Records contained in a dataset

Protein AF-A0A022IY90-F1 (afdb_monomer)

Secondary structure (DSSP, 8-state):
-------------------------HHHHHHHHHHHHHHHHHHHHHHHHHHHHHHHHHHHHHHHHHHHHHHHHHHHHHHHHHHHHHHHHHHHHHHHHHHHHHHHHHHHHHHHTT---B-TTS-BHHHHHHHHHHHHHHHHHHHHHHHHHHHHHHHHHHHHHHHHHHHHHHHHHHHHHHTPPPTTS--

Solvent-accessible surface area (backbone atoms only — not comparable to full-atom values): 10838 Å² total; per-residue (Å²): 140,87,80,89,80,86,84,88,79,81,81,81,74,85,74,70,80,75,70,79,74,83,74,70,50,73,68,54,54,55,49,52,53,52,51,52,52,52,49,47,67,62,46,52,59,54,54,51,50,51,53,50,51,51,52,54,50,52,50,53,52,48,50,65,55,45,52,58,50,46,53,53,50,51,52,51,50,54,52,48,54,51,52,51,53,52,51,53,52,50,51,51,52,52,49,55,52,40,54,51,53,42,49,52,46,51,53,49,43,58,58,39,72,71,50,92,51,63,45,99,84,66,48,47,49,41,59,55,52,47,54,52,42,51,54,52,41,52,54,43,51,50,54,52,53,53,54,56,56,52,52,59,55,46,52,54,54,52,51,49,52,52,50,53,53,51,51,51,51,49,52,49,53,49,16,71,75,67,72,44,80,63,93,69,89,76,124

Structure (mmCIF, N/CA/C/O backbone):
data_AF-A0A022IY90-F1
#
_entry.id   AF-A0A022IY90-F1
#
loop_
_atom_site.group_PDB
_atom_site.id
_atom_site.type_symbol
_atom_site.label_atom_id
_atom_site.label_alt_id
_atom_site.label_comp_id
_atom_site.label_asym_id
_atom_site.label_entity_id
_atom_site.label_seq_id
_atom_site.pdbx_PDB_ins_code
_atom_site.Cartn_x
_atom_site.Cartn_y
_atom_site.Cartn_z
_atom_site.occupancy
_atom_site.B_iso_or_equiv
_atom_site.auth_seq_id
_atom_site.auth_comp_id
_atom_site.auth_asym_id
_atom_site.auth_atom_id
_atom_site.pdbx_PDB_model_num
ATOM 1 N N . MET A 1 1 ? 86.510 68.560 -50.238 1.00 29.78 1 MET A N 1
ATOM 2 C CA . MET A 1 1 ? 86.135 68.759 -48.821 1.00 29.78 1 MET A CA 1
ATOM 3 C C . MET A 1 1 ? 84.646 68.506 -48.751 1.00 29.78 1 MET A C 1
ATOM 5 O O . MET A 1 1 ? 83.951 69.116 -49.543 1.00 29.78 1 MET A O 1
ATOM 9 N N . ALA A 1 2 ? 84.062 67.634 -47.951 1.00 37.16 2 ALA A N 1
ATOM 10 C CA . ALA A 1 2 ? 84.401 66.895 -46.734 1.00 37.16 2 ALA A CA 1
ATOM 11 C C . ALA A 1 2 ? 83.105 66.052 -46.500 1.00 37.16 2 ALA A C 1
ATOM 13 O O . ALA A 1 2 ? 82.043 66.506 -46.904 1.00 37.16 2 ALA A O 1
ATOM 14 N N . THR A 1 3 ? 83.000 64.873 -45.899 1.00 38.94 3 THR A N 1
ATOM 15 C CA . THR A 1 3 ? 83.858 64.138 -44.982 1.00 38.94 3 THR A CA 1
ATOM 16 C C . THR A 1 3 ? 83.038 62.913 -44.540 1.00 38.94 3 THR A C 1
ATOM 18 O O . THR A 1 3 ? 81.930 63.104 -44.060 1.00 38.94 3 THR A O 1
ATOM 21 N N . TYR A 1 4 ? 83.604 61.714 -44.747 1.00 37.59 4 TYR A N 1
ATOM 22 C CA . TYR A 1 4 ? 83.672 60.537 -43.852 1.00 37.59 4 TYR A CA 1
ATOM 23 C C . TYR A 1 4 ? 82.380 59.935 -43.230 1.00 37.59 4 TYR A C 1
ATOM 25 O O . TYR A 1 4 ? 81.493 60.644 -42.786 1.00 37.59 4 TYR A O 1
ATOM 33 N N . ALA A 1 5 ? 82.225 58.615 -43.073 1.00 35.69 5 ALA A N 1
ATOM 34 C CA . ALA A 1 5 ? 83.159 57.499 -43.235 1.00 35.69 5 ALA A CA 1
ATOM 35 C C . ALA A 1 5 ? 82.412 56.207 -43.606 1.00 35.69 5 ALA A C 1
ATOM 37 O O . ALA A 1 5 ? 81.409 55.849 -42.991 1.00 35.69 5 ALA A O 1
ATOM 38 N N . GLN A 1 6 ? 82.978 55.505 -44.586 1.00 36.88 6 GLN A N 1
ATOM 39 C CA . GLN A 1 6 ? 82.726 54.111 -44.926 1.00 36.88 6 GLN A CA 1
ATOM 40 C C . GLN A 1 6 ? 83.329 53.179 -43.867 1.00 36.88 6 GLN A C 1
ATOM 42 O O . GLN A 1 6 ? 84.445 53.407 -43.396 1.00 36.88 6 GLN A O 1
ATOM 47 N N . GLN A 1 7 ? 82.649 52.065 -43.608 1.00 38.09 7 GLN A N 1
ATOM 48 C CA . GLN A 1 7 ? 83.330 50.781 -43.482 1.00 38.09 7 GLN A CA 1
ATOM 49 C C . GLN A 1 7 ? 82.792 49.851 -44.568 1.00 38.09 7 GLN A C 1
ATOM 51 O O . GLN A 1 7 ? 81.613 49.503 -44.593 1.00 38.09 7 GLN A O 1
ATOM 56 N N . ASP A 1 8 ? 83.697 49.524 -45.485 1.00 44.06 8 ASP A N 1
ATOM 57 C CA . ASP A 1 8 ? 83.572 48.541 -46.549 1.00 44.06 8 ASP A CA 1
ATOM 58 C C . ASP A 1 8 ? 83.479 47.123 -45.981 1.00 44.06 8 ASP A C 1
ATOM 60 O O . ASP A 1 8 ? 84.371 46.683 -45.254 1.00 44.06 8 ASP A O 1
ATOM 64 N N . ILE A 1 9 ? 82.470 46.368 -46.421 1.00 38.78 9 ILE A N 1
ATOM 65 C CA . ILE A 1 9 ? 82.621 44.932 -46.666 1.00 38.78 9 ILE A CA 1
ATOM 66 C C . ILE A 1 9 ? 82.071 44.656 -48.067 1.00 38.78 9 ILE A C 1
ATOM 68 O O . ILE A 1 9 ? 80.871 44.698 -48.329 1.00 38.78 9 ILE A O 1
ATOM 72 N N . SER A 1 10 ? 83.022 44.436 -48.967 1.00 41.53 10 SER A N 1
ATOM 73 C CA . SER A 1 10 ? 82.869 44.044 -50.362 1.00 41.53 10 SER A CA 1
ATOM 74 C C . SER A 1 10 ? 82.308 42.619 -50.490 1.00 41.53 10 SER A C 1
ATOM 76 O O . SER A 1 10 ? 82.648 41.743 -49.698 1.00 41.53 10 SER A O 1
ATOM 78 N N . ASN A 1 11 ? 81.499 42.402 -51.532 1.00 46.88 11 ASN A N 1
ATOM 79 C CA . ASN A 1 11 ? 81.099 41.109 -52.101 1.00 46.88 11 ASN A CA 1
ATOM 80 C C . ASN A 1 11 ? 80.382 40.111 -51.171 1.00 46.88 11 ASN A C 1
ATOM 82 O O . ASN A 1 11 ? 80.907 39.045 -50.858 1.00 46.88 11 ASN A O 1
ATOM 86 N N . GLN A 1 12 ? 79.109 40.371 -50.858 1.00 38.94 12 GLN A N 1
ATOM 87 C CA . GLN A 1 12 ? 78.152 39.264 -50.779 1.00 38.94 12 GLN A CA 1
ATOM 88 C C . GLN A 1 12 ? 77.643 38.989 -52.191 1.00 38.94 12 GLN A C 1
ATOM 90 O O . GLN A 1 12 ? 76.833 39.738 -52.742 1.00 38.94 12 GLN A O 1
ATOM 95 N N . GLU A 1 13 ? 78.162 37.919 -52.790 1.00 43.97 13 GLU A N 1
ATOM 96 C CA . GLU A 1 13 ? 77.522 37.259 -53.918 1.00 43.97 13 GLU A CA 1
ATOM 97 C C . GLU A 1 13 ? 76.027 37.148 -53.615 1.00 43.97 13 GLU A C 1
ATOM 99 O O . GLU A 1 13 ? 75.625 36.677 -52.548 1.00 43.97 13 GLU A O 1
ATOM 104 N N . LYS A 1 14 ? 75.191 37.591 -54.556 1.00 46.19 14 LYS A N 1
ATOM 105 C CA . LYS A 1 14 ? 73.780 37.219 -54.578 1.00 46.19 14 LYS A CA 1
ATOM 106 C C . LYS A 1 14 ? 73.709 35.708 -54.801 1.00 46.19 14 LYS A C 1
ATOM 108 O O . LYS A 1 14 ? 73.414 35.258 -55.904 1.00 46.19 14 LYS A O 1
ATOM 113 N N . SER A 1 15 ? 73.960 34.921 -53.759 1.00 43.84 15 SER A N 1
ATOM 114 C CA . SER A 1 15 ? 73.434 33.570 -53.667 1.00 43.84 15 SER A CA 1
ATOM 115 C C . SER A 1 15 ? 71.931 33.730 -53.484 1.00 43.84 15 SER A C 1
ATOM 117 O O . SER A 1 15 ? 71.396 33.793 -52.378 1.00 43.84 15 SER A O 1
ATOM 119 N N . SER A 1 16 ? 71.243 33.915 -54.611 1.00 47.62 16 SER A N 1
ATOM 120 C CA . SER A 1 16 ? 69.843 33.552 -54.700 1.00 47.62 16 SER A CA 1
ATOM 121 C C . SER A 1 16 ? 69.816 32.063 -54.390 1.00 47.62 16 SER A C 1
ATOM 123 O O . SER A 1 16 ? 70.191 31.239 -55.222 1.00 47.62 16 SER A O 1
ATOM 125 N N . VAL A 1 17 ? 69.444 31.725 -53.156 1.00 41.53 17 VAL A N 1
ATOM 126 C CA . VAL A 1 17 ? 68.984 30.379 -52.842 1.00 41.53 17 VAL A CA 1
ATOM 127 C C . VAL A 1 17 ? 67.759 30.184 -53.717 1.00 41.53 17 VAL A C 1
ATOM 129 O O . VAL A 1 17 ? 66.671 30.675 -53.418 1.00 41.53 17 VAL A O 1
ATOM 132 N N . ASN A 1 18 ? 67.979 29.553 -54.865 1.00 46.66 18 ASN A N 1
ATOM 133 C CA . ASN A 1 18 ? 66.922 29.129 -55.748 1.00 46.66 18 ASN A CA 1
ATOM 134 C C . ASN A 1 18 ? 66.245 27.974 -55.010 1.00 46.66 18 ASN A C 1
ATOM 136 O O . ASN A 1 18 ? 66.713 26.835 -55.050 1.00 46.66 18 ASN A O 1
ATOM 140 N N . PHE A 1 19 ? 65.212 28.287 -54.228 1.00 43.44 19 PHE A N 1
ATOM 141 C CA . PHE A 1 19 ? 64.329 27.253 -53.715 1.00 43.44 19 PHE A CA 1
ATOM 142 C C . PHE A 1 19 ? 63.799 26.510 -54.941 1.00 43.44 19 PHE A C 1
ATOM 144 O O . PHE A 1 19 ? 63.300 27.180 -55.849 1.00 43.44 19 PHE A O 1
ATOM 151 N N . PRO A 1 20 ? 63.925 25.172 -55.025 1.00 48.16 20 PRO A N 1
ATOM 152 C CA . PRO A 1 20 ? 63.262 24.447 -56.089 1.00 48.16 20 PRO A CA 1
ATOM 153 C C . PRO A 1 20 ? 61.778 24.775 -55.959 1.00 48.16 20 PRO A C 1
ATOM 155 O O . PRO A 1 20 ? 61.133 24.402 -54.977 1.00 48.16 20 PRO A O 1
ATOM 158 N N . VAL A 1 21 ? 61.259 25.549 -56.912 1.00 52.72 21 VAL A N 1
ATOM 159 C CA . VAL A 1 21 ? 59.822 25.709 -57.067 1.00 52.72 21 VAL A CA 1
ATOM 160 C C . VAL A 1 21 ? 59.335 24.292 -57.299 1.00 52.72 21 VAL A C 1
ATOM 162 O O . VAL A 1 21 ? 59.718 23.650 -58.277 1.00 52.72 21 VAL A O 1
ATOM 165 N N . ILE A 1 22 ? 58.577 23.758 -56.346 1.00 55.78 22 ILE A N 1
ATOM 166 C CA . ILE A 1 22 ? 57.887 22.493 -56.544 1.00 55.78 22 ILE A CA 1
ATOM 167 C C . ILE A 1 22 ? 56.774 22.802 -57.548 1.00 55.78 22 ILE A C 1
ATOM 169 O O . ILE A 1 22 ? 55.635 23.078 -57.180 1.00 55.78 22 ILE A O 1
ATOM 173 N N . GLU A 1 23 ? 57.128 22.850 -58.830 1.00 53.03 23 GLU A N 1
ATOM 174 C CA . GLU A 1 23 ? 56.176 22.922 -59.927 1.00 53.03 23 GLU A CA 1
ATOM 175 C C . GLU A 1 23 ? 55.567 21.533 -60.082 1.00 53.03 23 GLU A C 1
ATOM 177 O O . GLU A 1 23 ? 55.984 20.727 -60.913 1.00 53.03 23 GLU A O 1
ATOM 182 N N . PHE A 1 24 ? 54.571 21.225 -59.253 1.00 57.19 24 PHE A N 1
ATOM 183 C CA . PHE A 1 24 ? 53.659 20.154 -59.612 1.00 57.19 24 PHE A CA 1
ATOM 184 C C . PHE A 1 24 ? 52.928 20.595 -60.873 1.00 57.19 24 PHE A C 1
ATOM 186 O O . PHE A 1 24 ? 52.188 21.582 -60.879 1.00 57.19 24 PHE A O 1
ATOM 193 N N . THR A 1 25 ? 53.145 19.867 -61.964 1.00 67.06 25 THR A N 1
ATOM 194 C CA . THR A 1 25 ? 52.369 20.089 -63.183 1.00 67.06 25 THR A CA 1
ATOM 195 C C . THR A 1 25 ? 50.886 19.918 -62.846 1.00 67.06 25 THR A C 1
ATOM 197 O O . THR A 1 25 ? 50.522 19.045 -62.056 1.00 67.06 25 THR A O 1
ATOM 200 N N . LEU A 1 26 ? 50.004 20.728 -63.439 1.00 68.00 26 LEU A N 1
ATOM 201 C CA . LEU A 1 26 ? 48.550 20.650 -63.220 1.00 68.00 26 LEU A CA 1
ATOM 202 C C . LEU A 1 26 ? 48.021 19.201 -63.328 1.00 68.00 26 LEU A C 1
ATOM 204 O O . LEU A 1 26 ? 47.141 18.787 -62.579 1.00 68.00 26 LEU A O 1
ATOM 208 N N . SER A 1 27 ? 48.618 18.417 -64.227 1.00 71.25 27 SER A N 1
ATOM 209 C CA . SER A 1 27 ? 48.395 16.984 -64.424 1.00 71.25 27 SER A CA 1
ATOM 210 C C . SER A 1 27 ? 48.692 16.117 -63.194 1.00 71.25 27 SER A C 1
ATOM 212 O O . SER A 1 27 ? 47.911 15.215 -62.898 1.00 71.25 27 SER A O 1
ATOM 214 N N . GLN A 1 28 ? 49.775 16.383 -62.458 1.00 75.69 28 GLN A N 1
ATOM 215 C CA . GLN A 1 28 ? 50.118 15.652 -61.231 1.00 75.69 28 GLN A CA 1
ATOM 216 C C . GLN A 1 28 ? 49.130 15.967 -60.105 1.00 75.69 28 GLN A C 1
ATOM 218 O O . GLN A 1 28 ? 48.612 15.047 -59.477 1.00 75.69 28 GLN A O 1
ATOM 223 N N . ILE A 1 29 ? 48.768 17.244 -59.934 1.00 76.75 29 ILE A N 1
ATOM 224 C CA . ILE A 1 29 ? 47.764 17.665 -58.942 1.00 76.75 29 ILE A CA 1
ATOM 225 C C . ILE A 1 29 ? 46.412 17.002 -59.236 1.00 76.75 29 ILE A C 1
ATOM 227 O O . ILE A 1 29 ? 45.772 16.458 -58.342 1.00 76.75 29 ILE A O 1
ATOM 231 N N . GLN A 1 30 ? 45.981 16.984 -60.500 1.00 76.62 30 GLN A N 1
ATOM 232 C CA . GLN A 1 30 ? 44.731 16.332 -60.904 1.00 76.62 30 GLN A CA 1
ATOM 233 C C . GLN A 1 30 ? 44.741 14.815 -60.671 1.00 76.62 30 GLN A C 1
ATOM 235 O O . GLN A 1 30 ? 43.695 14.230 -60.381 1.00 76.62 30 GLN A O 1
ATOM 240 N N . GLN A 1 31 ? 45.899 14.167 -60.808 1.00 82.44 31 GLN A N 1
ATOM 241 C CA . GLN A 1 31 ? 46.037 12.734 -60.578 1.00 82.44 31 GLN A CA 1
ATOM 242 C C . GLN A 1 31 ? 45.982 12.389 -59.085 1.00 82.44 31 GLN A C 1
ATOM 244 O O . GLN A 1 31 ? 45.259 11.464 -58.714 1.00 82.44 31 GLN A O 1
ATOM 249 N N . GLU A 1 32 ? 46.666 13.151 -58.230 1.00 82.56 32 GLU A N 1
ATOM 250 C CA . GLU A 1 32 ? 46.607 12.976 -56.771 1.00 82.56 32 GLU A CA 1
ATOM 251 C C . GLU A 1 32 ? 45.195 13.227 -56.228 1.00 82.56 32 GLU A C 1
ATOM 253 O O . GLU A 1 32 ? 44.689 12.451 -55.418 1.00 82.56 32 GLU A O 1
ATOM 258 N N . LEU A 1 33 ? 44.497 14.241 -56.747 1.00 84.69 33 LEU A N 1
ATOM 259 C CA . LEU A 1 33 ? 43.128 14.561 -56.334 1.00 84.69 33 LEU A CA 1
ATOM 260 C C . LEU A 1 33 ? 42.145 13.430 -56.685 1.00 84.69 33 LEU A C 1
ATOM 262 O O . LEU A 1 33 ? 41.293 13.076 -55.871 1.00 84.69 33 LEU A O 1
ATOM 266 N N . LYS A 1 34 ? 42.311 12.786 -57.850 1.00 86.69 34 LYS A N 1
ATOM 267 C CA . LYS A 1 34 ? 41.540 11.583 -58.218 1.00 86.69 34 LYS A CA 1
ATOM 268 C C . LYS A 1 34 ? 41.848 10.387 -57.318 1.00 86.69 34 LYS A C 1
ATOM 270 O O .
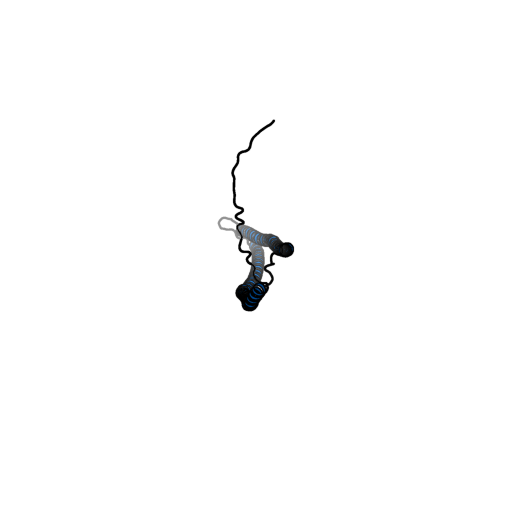 LYS A 1 34 ? 40.939 9.620 -57.006 1.00 86.69 34 LYS A O 1
ATOM 275 N N . GLN A 1 35 ? 43.104 10.206 -56.909 1.00 86.19 35 GLN A N 1
ATOM 276 C CA . GLN A 1 35 ? 43.480 9.127 -55.991 1.00 86.19 35 GLN A CA 1
ATOM 277 C C . GLN A 1 35 ? 42.865 9.340 -54.605 1.00 86.19 35 GLN A C 1
ATOM 279 O O . GLN A 1 35 ? 42.272 8.409 -54.064 1.00 86.19 35 GLN A O 1
ATOM 284 N N . LEU A 1 36 ? 42.914 10.565 -54.076 1.00 84.06 36 LEU A N 1
ATOM 285 C CA . LEU A 1 36 ? 42.285 10.911 -52.800 1.00 84.06 36 LEU A CA 1
ATOM 286 C C . LEU A 1 36 ? 40.764 10.723 -52.840 1.00 84.06 36 LEU A C 1
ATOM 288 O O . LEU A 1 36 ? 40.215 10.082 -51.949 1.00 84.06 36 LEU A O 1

Try it
Return exactly the lines above from the line that has "ATOM 162 O O" through the line that has "ATOM 177 O O", inclusive, and nothing else.

Problem solution
ATOM 162 O O . VAL A 1 21 ? 59.718 23.650 -58.277 1.00 52.72 21 VAL A O 1
ATOM 165 N N . ILE A 1 22 ? 58.577 23.758 -56.346 1.00 55.78 22 ILE A N 1
ATOM 166 C CA . ILE A 1 22 ? 57.887 22.493 -56.544 1.00 55.78 22 ILE A CA 1
ATOM 167 C C . ILE A 1 22 ? 56.774 22.802 -57.548 1.00 55.78 22 ILE A C 1
ATOM 169 O O . ILE A 1 22 ? 55.635 23.078 -57.180 1.00 55.78 22 ILE A O 1
ATOM 173 N N . GLU A 1 23 ? 57.128 22.850 -58.830 1.00 53.03 23 GLU A N 1
ATOM 174 C CA . GLU A 1 23 ? 56.176 22.922 -59.927 1.00 53.03 23 GLU A CA 1
ATOM 175 C C . GLU A 1 23 ? 55.567 21.533 -60.082 1.00 53.03 23 GLU A C 1
ATOM 177 O O . GLU A 1 23 ? 55.984 20.727 -60.913 1.00 53.03 23 GLU A O 1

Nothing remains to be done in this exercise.